Containers Sitting Around Doing (Mostly) Nothing

The Kubernetes Pause (Infra) Container through Beginner’s Eyes.

Jun 23, 2025

The Mystery of the Pause Container

If you peer under the hood of a Kubernetes cluster with a container runtime tool like crictl or Docker, you might be surprised to discover that there is a so-called Infra Container that is launched for every Pod in the cluster. This container spends most of its life after the Pod is created in a sleep or pause state, hence its other moniker, the pause container.

For example, on a playground cluster in my homelab, I have deployed the nginx-gateway as part of the gateway-api system routing external traffic to services within the cluster using the nginx implementation of the Kubernetes gateway api, the NGINX Gateway Fabric, which I wrote about in a previous blog post.

The pod for the gateway is running in the k3s-worker-02 node. If we connected to the node using ssh or similar protocol and list all pods using crictl, we can filter for the pods related to the nginx-gateway running on the node using `grep`, as below

The first column of the command output is the id of the pods. Using the ID of the nginx-gateway container, we can further inspect this container specifically with the crictl inspect command and grep for parts of the container config related to the word sandbox, which is how the container runtime interface describes the pause container.

And if we dig a little deeper, we find that the sandbox container is running the docker.io/rancher/mirrorerd-pause:3.6 container image, which is rancher’s mirror of the mysterious pause container, this being a k3s cluster.

The pause container serves as the “parent container” for all other containers in a pod. Though it spends most of its time sleeping and doing nothing, it serves two important functions; as the basis of Linux namespace sharing in the pod and serving as process with PID 1 that is responsible for reaping zombie processes.

To understand why we need a container that mostly sits around doing nothing to be part of every Pod, we will dig into the Kubernetes Pod model and establish the reason why all containers in a Pod share the same network namespace. Going further down one layer of abstraction, we will learn about what containers really are and how containers combine underlying linux kernel features like cgroups and namespaces to create (the illusion of) an isolated group of processes. If this sounds like fun to you, then buckle up and get ready to dive in!

First, Containers and the Linux Kernel

In the beginning, there were containers

A container is an abstraction that bundles an application and all its dependencies, isolating the application from the rest of the machine it is running on. The containerized application has everything it needs and it is easy to package up as a container image (a zip archive of a filesystem and configuration files) that will run the same on any machine.
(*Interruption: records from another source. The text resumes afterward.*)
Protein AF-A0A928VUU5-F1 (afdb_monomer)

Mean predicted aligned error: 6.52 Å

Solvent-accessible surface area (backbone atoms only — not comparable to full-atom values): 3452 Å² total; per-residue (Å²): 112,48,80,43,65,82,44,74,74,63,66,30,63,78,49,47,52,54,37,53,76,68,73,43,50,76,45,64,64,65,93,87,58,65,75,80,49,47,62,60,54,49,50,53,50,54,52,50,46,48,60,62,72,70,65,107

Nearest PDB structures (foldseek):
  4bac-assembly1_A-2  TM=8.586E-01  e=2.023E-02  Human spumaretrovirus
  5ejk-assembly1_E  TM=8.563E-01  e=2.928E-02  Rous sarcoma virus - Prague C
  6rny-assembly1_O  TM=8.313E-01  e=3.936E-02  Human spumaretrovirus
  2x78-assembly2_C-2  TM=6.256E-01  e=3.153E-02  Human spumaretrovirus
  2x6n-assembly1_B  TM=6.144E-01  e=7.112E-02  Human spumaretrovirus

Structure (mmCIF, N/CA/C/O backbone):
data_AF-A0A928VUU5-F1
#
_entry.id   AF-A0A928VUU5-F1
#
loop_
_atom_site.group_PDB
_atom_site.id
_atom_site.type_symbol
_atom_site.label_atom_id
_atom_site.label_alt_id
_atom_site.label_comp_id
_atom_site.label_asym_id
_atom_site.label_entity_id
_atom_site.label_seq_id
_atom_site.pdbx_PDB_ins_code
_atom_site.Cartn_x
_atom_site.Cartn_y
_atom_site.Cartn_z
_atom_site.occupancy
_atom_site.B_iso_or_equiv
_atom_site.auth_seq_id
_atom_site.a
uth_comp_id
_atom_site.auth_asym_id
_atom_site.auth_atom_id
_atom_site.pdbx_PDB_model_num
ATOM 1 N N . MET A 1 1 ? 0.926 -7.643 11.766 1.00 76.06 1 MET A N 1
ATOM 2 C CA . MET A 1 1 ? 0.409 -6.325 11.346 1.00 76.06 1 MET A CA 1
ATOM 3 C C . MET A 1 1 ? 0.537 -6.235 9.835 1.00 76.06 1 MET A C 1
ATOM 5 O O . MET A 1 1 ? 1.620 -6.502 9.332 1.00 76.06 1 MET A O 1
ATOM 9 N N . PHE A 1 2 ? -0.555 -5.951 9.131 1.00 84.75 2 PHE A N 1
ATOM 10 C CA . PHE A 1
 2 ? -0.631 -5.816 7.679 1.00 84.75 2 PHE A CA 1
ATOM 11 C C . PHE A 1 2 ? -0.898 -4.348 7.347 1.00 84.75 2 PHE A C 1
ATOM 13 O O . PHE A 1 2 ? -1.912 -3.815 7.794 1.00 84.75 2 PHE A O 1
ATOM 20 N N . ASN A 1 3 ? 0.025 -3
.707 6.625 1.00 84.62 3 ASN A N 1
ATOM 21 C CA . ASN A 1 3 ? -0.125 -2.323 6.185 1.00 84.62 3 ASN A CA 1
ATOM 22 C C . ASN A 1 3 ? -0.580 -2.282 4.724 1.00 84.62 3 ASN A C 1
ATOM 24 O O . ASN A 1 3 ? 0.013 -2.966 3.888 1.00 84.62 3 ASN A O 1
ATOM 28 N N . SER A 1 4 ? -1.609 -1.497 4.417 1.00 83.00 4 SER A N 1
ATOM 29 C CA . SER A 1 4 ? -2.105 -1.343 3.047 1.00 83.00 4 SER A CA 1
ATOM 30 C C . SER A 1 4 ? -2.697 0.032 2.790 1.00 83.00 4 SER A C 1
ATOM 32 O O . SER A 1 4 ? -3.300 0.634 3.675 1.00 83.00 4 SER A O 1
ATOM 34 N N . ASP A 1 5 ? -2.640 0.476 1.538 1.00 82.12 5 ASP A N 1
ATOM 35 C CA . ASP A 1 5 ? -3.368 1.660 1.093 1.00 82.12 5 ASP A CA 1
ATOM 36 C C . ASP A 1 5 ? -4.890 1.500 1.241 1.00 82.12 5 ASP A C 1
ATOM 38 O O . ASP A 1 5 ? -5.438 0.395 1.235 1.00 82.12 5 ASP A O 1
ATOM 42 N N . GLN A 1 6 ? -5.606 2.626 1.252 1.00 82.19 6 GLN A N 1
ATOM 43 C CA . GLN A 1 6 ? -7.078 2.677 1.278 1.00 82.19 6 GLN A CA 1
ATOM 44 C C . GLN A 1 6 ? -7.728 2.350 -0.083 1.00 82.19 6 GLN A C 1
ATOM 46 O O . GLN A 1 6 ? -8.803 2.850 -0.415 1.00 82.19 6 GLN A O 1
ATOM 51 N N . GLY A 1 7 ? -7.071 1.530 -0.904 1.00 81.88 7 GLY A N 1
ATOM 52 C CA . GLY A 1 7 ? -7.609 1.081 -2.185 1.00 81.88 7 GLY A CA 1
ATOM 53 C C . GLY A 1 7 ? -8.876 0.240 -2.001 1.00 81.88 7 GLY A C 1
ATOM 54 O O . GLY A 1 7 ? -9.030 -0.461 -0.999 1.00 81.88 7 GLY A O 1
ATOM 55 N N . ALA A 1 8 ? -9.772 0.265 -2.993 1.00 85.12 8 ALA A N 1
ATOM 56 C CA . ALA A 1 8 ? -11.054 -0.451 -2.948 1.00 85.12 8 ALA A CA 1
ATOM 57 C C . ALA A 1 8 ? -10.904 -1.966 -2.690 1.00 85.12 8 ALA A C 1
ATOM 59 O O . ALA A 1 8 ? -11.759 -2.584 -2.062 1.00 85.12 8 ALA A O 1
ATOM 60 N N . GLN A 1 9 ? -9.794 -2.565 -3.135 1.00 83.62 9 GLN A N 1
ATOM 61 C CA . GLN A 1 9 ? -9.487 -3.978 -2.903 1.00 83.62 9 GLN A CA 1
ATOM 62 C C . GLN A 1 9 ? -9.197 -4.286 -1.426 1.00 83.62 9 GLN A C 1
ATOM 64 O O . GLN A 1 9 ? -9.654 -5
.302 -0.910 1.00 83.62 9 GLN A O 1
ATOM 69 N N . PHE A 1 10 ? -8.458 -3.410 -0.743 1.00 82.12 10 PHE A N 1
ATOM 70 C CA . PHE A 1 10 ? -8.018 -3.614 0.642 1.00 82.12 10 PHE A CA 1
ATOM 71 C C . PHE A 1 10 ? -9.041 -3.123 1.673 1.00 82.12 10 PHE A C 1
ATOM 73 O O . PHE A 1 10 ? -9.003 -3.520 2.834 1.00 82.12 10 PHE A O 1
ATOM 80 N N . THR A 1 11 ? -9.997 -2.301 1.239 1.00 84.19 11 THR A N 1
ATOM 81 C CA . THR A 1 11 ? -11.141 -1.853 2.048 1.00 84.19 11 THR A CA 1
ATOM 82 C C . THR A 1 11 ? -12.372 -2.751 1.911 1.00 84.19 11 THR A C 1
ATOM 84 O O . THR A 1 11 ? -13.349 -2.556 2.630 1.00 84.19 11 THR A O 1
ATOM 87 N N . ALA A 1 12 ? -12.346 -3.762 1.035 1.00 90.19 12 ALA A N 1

Kubernetes is an orchestration system for running containers.

This classical definition of a container, while not inaccurate, offers little by way of explanation for what containers really are under the hood and what they are made from. For starters, there’s no such thing as a Linux container, really — Linux containers are not a thing! Rather, “containers” are nothing but normal processes that are executed using features of the Linux kernel, including namespaces and cgroups, to create a level of isolation from the underlying host. If you get shell access to the container and run ps you only see the processes that are running inside of the container and running ip a or similar command will show the container seeming to have it’s own network stack — network interfaces, ip address space, route tables, etc. All of this is made possible using Linux kernel features, including namespaces!
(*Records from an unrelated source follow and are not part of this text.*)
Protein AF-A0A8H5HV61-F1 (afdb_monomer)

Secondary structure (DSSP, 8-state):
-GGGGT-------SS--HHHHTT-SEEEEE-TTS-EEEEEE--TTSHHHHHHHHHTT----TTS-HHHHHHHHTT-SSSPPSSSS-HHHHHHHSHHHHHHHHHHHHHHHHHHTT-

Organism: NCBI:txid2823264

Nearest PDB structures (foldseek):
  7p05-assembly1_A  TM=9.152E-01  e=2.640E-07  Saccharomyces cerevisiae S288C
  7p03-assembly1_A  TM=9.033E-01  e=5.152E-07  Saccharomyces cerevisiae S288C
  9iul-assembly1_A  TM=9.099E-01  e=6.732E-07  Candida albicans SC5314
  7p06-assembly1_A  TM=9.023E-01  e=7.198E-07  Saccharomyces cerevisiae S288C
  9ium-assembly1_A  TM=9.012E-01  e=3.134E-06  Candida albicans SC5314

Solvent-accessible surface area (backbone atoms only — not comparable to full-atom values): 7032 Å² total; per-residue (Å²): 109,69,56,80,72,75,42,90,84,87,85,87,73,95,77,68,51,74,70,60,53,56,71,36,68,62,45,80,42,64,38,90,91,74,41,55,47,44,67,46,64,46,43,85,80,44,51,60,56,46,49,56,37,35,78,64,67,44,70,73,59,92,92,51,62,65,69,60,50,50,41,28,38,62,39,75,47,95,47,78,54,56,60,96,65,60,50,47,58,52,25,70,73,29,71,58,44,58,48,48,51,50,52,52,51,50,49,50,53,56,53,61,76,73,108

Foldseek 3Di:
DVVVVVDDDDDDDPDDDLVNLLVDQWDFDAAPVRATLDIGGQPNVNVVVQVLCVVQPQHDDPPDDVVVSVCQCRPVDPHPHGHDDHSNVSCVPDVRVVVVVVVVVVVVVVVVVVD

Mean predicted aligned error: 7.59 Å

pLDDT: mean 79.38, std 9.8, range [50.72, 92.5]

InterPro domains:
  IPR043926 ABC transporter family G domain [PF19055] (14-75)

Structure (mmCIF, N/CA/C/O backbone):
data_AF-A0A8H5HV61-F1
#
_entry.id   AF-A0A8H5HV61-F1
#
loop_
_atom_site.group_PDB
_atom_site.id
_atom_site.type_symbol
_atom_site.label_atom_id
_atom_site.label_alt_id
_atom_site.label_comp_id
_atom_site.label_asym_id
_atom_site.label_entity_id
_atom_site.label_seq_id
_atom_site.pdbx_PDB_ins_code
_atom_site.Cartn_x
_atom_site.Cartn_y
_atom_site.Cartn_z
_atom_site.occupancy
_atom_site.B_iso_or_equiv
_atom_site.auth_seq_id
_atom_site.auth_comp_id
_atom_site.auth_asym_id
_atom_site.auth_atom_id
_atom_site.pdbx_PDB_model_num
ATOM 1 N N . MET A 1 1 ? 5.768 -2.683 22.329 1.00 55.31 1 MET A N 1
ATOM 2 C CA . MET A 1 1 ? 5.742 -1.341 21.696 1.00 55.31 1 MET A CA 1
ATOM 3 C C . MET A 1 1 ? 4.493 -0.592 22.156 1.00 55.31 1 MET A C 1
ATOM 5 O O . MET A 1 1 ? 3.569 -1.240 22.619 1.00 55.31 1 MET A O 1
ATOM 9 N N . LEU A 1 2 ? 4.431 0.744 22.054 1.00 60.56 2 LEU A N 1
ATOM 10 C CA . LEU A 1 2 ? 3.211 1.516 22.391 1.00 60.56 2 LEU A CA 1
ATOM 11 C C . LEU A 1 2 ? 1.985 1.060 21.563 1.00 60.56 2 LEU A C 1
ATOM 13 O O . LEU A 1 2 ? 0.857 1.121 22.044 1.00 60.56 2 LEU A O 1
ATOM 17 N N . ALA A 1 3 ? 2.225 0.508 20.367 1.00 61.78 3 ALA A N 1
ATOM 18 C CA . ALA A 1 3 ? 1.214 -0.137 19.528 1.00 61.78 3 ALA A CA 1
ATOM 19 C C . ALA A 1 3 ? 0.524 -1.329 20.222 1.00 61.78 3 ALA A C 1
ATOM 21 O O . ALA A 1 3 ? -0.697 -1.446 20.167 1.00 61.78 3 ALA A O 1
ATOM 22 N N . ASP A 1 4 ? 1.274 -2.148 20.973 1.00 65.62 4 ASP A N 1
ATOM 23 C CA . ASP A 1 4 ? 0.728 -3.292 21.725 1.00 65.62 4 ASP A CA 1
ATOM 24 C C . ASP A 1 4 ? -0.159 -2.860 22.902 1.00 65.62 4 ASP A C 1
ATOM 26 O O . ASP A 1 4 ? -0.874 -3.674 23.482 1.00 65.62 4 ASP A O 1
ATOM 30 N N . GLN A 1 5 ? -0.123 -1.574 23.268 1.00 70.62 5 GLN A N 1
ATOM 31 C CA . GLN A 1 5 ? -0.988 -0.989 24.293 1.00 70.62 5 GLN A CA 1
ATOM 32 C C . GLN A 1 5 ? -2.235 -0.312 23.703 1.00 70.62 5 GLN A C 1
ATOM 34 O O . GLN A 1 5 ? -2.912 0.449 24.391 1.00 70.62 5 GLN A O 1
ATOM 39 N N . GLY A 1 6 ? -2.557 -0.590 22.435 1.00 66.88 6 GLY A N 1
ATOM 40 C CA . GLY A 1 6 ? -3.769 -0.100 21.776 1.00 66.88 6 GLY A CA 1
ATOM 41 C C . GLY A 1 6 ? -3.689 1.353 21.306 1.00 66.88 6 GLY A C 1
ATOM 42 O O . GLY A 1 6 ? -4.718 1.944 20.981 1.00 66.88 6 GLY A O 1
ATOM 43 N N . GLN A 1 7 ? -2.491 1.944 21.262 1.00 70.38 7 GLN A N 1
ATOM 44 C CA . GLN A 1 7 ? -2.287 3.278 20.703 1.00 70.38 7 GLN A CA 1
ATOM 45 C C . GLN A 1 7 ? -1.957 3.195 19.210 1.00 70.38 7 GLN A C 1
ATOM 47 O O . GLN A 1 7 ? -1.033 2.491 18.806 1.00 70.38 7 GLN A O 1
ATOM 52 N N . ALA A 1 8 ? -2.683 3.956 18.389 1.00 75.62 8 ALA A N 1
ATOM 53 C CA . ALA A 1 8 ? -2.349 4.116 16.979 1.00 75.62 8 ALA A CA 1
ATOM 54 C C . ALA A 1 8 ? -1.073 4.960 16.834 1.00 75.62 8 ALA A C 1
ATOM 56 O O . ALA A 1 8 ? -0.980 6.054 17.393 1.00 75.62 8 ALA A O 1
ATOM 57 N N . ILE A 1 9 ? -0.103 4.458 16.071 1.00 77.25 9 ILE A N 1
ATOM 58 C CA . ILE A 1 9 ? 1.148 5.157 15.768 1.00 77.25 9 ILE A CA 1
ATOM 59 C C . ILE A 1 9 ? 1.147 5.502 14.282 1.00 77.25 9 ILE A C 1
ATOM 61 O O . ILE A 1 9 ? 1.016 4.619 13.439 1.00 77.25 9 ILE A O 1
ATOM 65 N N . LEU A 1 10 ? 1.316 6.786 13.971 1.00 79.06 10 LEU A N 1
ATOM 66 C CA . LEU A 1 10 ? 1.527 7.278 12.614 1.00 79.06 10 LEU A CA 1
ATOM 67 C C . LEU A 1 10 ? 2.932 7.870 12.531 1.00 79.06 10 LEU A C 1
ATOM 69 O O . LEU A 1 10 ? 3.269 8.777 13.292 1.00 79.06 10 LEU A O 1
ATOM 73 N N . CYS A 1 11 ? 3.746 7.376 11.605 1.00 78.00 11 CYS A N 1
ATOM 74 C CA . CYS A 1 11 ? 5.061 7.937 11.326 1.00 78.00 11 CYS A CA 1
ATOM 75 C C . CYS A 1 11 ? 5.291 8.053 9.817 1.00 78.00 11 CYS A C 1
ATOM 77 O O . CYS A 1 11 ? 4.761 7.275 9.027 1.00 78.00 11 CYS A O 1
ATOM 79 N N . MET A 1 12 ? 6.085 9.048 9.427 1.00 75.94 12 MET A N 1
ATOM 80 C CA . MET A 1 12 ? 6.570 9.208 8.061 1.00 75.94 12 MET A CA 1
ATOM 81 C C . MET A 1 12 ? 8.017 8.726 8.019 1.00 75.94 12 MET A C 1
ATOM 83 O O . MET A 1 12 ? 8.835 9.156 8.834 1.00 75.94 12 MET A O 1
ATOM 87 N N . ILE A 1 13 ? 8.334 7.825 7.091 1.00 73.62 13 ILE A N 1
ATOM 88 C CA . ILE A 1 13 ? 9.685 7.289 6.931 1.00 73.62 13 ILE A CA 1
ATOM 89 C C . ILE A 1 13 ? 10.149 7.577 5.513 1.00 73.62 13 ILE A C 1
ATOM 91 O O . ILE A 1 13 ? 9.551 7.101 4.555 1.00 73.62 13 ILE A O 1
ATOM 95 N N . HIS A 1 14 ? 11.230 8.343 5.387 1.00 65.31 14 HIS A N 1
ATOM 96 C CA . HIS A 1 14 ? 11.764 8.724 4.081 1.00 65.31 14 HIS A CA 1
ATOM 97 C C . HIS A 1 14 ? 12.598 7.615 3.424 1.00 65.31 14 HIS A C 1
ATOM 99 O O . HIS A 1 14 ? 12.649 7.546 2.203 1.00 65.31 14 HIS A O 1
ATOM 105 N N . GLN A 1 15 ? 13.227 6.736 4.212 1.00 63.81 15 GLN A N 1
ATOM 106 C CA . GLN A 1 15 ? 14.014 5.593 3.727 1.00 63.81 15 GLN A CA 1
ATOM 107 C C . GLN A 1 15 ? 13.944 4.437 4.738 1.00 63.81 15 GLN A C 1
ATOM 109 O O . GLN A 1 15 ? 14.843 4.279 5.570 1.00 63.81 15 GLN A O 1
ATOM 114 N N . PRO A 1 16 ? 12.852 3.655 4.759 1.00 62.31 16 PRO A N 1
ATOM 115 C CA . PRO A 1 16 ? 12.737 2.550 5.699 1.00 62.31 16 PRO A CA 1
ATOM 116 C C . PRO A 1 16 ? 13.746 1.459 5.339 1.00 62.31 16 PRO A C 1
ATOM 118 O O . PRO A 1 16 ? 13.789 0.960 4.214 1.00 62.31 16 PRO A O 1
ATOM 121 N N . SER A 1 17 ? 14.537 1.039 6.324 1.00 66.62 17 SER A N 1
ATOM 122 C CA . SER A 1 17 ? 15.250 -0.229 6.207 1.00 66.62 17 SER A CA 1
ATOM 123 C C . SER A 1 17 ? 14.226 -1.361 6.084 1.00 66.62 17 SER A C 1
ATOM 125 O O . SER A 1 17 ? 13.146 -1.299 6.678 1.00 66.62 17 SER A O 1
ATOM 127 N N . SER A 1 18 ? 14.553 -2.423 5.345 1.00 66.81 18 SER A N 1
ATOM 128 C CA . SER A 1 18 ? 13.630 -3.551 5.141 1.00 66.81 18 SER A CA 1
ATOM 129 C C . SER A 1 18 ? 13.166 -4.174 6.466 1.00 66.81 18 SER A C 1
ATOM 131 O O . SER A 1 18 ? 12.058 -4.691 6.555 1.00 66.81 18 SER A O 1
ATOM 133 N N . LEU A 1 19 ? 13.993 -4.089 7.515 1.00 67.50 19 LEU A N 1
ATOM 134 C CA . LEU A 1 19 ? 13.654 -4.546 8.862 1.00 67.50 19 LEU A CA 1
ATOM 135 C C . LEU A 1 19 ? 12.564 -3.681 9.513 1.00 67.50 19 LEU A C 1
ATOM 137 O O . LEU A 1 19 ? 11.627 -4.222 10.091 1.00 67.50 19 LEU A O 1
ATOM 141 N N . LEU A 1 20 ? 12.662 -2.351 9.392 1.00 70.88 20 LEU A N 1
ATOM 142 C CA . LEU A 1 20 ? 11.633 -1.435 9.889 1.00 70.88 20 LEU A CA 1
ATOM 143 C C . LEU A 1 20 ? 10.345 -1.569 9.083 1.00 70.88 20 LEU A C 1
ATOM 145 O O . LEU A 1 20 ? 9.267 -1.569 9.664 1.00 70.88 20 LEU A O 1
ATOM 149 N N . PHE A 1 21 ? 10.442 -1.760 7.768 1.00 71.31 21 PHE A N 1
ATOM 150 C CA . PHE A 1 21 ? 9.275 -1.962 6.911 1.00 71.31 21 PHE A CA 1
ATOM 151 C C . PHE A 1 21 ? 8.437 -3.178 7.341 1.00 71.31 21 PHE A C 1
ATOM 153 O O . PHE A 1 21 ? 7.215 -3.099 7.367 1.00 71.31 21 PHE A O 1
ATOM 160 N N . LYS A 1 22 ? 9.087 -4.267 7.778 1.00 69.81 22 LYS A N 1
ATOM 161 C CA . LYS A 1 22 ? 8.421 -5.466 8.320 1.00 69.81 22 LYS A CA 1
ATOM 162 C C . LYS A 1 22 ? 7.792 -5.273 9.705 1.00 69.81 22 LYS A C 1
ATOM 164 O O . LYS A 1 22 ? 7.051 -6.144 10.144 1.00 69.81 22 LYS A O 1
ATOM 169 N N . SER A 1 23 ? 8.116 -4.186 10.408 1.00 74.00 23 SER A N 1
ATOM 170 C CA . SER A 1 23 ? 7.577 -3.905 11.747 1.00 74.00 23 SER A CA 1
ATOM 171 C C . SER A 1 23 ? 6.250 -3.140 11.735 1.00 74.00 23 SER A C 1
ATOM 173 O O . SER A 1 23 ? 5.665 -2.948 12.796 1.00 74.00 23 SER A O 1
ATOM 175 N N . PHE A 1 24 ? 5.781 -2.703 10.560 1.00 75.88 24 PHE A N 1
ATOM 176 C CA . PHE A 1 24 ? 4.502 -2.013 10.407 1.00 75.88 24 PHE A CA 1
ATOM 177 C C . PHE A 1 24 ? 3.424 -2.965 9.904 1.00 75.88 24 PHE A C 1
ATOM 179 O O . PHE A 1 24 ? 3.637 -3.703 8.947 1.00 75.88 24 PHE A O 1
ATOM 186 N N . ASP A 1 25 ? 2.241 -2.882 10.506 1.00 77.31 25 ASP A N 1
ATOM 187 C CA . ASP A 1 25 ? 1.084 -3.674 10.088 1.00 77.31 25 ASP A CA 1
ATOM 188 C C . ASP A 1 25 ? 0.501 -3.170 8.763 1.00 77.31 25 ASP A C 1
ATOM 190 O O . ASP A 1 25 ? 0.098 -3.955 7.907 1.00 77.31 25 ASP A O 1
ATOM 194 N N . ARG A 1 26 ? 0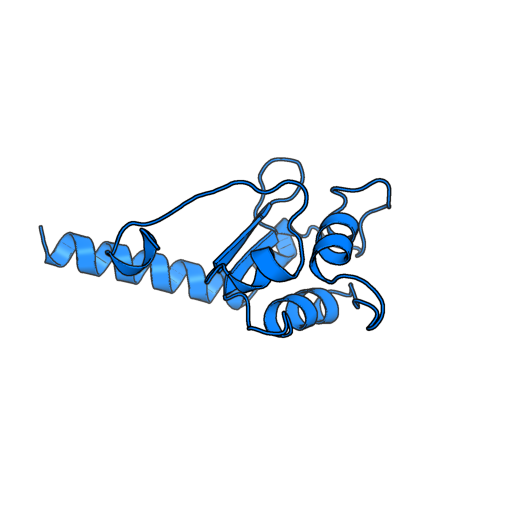.478 -1.844 8.578 1.00 82.75 26 ARG A N 1
ATOM 195 C CA . ARG A 1 26 ? -0.094 -1.174 7.406 1.00 82.75 26 ARG A CA 1
ATOM 196 C C . ARG A 1 26 ? 0.834 -0.119 6.833 1.00 82.75 26 ARG A C 1
ATOM 198 O O . ARG A 1 26 ? 1.473 0.626 7.572 1.00 82.75 26 ARG A O 1
ATOM 205 N N . LEU A 1 27 ? 0.825 -0.009 5.509 1.00 85.88 27 LEU A N 1
ATOM 206 C CA . LEU A 1 27 ? 1.502 1.041 4.757 1.00 85.88 27 LEU A CA 1
ATOM 207 C C . LEU A 1 27 ? 0.480 1.972 4.124 1.00 85.88 27 LEU A C 1
ATOM 209 O O . LEU A 1 27 ? -0.417 1.501 3.433 1.00 85.88 27 LEU A O 1
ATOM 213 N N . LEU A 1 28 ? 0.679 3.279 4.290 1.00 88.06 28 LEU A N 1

Linux Kernel Features We Should All Love: Namespaces

Namespaces are a feature of the Linux kernel that enable the partitioning of kernel resources. Namespaces allow you to provide a “view” to a process that hides everything outside of those namespaces, thus giving it its own environment to run in. This makes it so that processes can’t see or interfere with other processes.

Linux supports several types of namespaces, each designed to isolate a specific set of system resources:

Mount (mnt): Isolates filesystem mount points, enabling each set of processes to have its own set of visible filesystems.
Process ID (pid): Ensures processes in different pid namespaces see distinct sets of process IDs.
Network (net): Provides isolation of network interfaces, IP addresses, ports, and routing tables.
Interprocess Communication (ipc): Separates interprocess communication resources.
UTS (uts): Allows a single system to appear to have different host and domain names to different processes.
User ID (user): Enables the mapping of user IDs between the namespace and the underlying system, effectively allowing users inside namespaces to have different privileges.
Control Group (cgroup): Although not initially included, later versions of the kernel added cgroup namespaces to provide isolation of cgroup roots.

The Linux Network Namespace

The network namespace allows a container to have its own view of network interfaces and route tables. If we create a process in a new network namespace, it effectively has it’s own network stack that is distinct from that of the host machine. It will have its own IP address space and cannot communicate with the host by default, except when joined to the host’s network using a virtual ethernet interface or a virtual bridge.

To state it a bit more plainly, if you launch a process in a new network namespace, it is effectively isolated at the network layer from the host machine. It starts with just a loopback interface and can then be configured with virtual interfaces to communicate with the host machine, if so desired. To provide connectivity with the outside world, Network Address Translation (NAT) needs to be set-up alongside the virtual connection between the process and the host. That does sound a lot like the sort of network isolation we get with containers, doesn’t it? Well, that’s exactly what it is!

The figure below illustrates a container running in a separate network namespace and effectively isolated from the network namespace of the Linux host on which it is running. The container and the server will have distinct iptable rules and routes. Each will also have a separate loopback interface.

A container will have a network namespace and associated network stack distinct from the host machine.

To demonstrate what this looks like in practice, we will experiment with launching a bash process in a separate network namespace on an ubuntu 18.04 virtual machine host in a playground environment.

Ubuntu 18.04 Playground environment; has only one network namespace owned by PID 1

Looking at the output of running lsns -t net command, there is currently only one network namespace on the host and that is owned by the init process with PID 1. To create a process in a new namespace, we use the unshare command and pass the —net flag to launch the process in a new network namespace.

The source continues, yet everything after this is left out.